Mittwoch, 10. Mai 2023

10.05.2023, Mittwoch - Nicht mein Ding

 «Der rot-grüne Moralismus ist, pardon, nun wirklich nicht mein Ding»

Martin Meyer war 22 Jahre lang Feuilletonchef der NZZ. Nun hat er seinen zweiten Kriminalroman publiziert, der in der Zürcher Gesellschaft spielt. Ein Gespräch über das Schreiben, den Wandel in der Zürcher Elite und über eine Zeitung, die ihren feinen Feudalismus abgelegt hat. …

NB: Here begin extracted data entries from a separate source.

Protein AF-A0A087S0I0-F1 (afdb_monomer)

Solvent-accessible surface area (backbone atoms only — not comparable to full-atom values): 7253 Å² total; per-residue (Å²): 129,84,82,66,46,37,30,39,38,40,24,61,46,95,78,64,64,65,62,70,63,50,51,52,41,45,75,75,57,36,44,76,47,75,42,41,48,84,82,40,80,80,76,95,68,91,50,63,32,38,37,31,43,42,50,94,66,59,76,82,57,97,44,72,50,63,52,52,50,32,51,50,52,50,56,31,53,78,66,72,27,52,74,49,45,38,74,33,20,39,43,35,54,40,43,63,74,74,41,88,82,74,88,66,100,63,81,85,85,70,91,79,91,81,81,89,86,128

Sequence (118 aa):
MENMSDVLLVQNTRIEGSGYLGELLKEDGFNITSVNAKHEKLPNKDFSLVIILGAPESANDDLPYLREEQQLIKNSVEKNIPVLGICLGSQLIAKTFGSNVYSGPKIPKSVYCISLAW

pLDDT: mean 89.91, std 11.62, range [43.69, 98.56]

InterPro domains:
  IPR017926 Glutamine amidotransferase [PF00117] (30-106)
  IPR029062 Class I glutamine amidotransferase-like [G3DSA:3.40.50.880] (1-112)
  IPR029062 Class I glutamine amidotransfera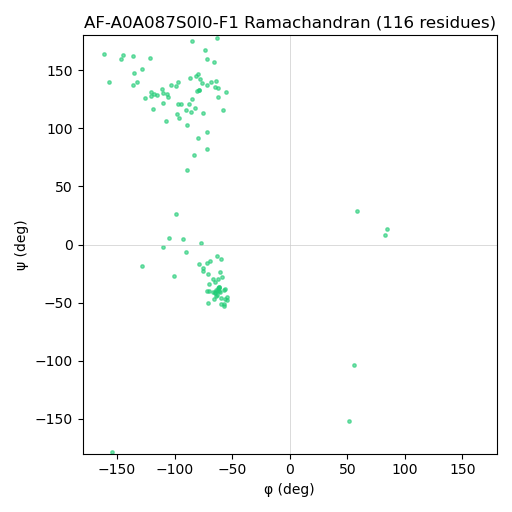se-like [SSF52317] (6-107)
  IPR044992 Glutamine amidotransferase domain containing protein ChyE-like [PTHR42695] (14-107)

Foldseek 3Di:
DPPQFEEEEEAQDPPDDCPVVVVVCVVVRHHYDYDHLVPDDDDPDDGQEYEYEDDPDALPDPDPSLVVLLVVLVVCVVVVRYYHYYHNGVNSNCVSVPHDDDDDPDDCPDDDDDDDDD

Structure (mmCIF, N/CA/C/O backbone):
data_AF-A0A087S0I0-F1
#
_entry.id   AF-A0A087S0I0-F1
#
loop_
_atom_site.group_PDB
_atom_site.id
_atom_site.type_symbol
_atom_site.label_atom_id
_atom_site.label_alt_id
_atom_site.label_comp_id
_atom_site.label_asym_id
_atom_site.label_entity_id
_atom_site.label_seq_id
_atom_site.pdbx_PDB_ins_code
_atom_site.Cartn_x
_atom_site.Cartn_y
_atom_site.Cartn_z
_atom_site.occupancy
_atom_site.B_iso_or_equiv
_atom_site.auth_seq_id
_atom_site.auth_comp_id
_atom_site.auth_asym_id
_atom_site.auth_atom_id
_atom_site.pdbx_PDB_model_num
ATOM 1 N N . MET A 1 1 ? -20.759 7.524 21.061 1.00 43.69 1 MET A N 1
ATOM 2 C CA . MET A 1 1 ? -19.424 7.575 20.438 1.00 43.69 1 MET A CA 1
ATOM 3 C C . MET A 1 1 ? -19.662 7.384 18.962 1.00 43.69 1 MET A C 1
ATOM 5 O O . MET A 1 1 ? -20.092 6.303 18.584 1.00 43.69 1 MET A O 1
ATOM 9 N N . GLU A 1 2 ? -19.549 8.451 18.174 1.00 47.97 2 GLU A N 1
ATOM 10 C CA . GLU A 1 2 ? -19.598 8.329 16.716 1.00 47.97 2 GLU A CA 1
ATOM 11 C C . GLU A 1 2 ? -18.532 7.320 16.292 1.00 47.97 2 GLU A C 1
ATOM 13 O O . GLU A 1 2 ? -17.412 7.339 16.805 1.00 47.97 2 GLU A O 1
ATOM 18 N N . ASN A 1 3 ? -18.920 6.372 15.446 1.00 54.00 3 ASN A N 1
AT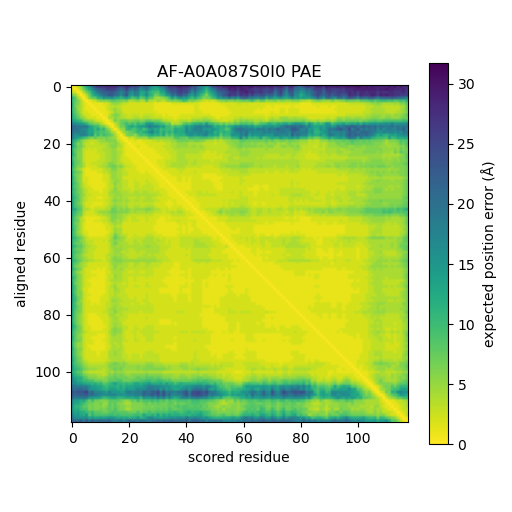OM 19 C CA . ASN A 1 3 ? -18.046 5.315 14.971 1.00 54.00 3 ASN A CA 1
ATOM 20 C C . ASN A 1 3 ? -17.055 5.962 13.990 1.00 54.00 3 ASN A C 1
ATOM 22 O O . ASN A 1 3 ? -17.312 6.006 12.788 1.00 54.00 3 ASN A O 1
ATOM 26 N N . MET A 1 4 ? -15.984 6.570 14.510 1.00 57.62 4 MET A N 1
ATOM 27 C CA . MET A 1 4 ? -14.929 7.152 13.682 1.00 57.62 4 MET A CA 1
ATOM 28 C C . MET A 1 4 ? -14.374 6.032 12.810 1.00 57.62 4 MET A C 1
ATOM 30 O O . MET A 1 4 ? -13.882 5.019 13.304 1.00 57.62 4 MET A O 1
ATOM 34 N N . SER A 1 5 ? -14.554 6.186 11.506 1.00 81.62 5 SER A N 1
ATOM 35 C CA . SER A 1 5 ? -14.184 5.170 10.538 1.00 81.62 5 SER A CA 1
ATOM 36 C C . SER A 1 5 ? -12.660 5.193 10.393 1.00 81.62 5 SER A C 1
ATOM 38 O O . SER A 1 5 ? -12.072 6.194 9.989 1.00 81.62 5 SER A O 1
ATOM 40 N N . ASP A 1 6 ? -11.999 4.118 10.823 1.00 92.25 6 ASP A N 1
ATOM 41 C CA . ASP A 1 6 ? -10.541 3.991 10.747 1.00 92.25 6 ASP A CA 1
ATOM 42 C C . ASP A 1 6 ? -10.126 3.620 9.315 1.00 92.25 6 ASP A C 1
ATOM 44 O O . ASP A 1 6 ? -10.680 2.684 8.729 1.00 92.25 6 ASP A O 1
ATOM 48 N N . VAL A 1 7 ? -9.120 4.301 8.767 1.00 95.62 7 VAL A N 1
ATOM 49 C CA . VAL A 1 7 ? -8.519 4.036 7.450 1.00 95.62 7 VAL A CA 1
ATOM 50 C C . VAL A 1 7 ? -7.110 3.495 7.639 1.00 95.62 7 VAL A C 1
ATOM 52 O O . VAL A 1 7 ? -6.323 4.055 8.404 1.00 95.62 7 VAL A O 1
ATOM 55 N N . LEU A 1 8 ? -6.771 2.431 6.914 1.00 96.50 8 LEU A N 1
ATOM 56 C CA . LEU A 1 8 ? -5.398 1.946 6.808 1.00 96.50 8 LEU A CA 1
ATOM 57 C C . LEU A 1 8 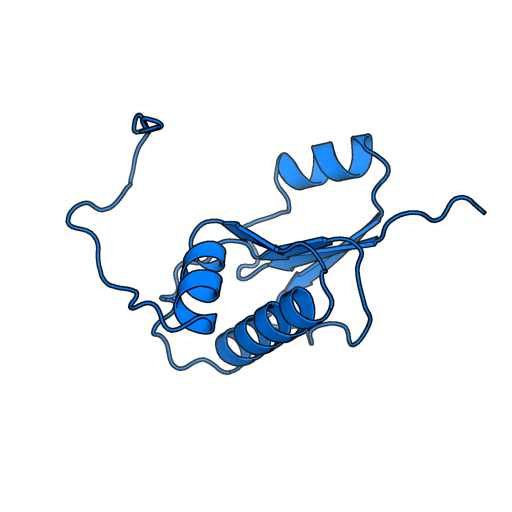? -4.737 2.539 5.565 1.00 96.50 8 LEU A C 1
ATOM 59 O O . LEU A 1 8 ? -5.194 2.296 4.450 1.00 96.50 8 LEU A O 1
ATOM 63 N N . LEU A 1 9 ? -3.643 3.272 5.754 1.00 95.38 9 LEU A N 1
ATOM 64 C CA . LEU A 1 9 ? -2.801 3.788 4.681 1.00 95.38 9 LEU A CA 1
ATOM 65 C C . LEU A 1 9 ? -1.483 3.008 4.637 1.00 95.38 9 LEU A C 1
ATOM 67 O O . LEU A 1 9 ? -0.603 3.191 5.478 1.00 95.38 9 LEU A O 1
ATOM 71 N N . VAL A 1 10 ? -1.340 2.143 3.640 1.00 96.06 10 VAL A N 1
ATOM 72 C CA . VAL A 1 10 ? -0.140 1.338 3.419 1.00 96.06 10 VAL A CA 1
ATOM 73 C C . VAL A 1 10 ? 0.822 2.095 2.509 1.00 96.06 10 VAL A C 1
ATOM 75 O O . VAL A 1 10 ? 0.521 2.387 1.349 1.00 96.06 10 VAL A O 1
ATOM 78 N N . GLN A 1 11 ? 1.987 2.432 3.054 1.00 94.50 11 GLN A N 1
ATOM 79 C CA . GLN A 1 11 ? 3.071 3.128 2.372 1.00 94.50 11 GLN A CA 1
ATOM 80 C C . GLN A 1 11 ? 4.179 2.134 2.017 1.00 94.50 11 GLN A C 1
ATOM 82 O O . GLN A 1 11 ? 4.602 1.330 2.846 1.00 94.50 11 GLN A O 1
ATOM 87 N N . ASN A 1 12 ? 4.717 2.247 0.805 1.00 91.50 12 ASN A N 1
ATOM 88 C CA . ASN A 1 12 ? 5.785 1.368 0.319 1.00 91.50 12 ASN A CA 1
ATOM 89 C C . ASN A 1 12 ? 7.140 2.077 0.183 1.00 91.50 12 ASN A C 1
ATOM 91 O O . ASN A 1 12 ? 8.160 1.463 -0.133 1.00 91.50 12 ASN A O 1
ATOM 95 N N . THR A 1 13 ? 7.195 3.377 0.468 1.00 85.56 13 THR A N 1
ATOM 96 C CA . THR A 1 13 ? 8.432 4.161 0.514 1.00 85.56 13 THR A CA 1
ATOM 97 C C . THR A 1 13 ? 8.429 5.074 1.739 1.00 85.56 13 THR A C 1
ATOM 99 O O . THR A 1 13 ? 7.389 5.312 2.347 1.00 85.56 13 THR A O 1
ATOM 102 N N . ARG A 1 14 ? 9.602 5.586 2.132 1.00 69.94 14 ARG A N 1
ATOM 103 C CA . ARG A 1 14 ? 9.709 6.580 3.219 1.00 69.94 14 ARG A CA 1
ATOM 104 C C . ARG A 1 14 ? 9.349 8.002 2.779 1.00 69.94 14 ARG A C 1
ATOM 106 O O . ARG A 1 14 ? 9.177 8.863 3.631 1.00 69.94 14 ARG A O 1
ATOM 113 N N . ILE A 1 15 ? 9.319 8.253 1.469 1.00 58.31 15 ILE A N 1
ATOM 114 C CA . ILE A 1 15 ? 9.243 9.601 0.885 1.00 58.31 15 ILE A CA 1
ATOM 115 C C . ILE A 1 15 ? 7.811 9.930 0.436 1.00 58.31 15 ILE A C 1
ATOM 117 O O . ILE A 1 15 ? 7.417 11.093 0.457 1.00 58.31 15 ILE A O 1
ATOM 121 N N . GLU A 1 16 ? 6.997 8.928 0.099 1.00 59.78 16 GLU A N 1
ATOM 122 C CA . GLU A 1 16 ? 5.579 9.135 -0.200 1.00 59.78 16 GLU A CA 1
ATOM 123 C C . GLU A 1 16 ? 4.778 9.259 1.098 1.00 59.78 16 GLU A C 1
ATOM 125 O O . GLU A 1 16 ? 4.337 8.267 1.672 1.00 59.78 16 GLU A O 1
ATOM 130 N N . GLY A 1 17 ? 4.607 10.491 1.586 1.00 61.59 17 GLY A N 1
ATOM 131 C CA . GLY A 1 17 ? 3.606 10.805 2.606 1.00 61.59 17 GLY A CA 1
ATOM 132 C C . GLY A 1 17 ? 2.179 10.559 2.098 1.00 61.59 17 GLY A C 1
ATOM 133 O O . GLY A 1 17 ? 1.962 10.252 0.929 1.00 61.59 17 GLY A O 1
ATOM 134 N N . SER A 1 18 ? 1.176 10.766 2.953 1.00 66.81 18 SER A N 1
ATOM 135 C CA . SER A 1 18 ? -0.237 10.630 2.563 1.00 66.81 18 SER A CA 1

Widerlich ist dieser rot-grüner Moralismus … besonders dieser Cohn-Bendit-Forderung, Sex mit Kindern zu machen - ohne Bestrafung.

TAZ - 19. 4. 2013: „Daniel Cohn-Bendit bekommt den Theodor-Heuß-Preis. Der Laudator hat seine Teilnahme abgesagt. Dem Grünen-Politiker wird Kindesmissbrauch vorgeworfen.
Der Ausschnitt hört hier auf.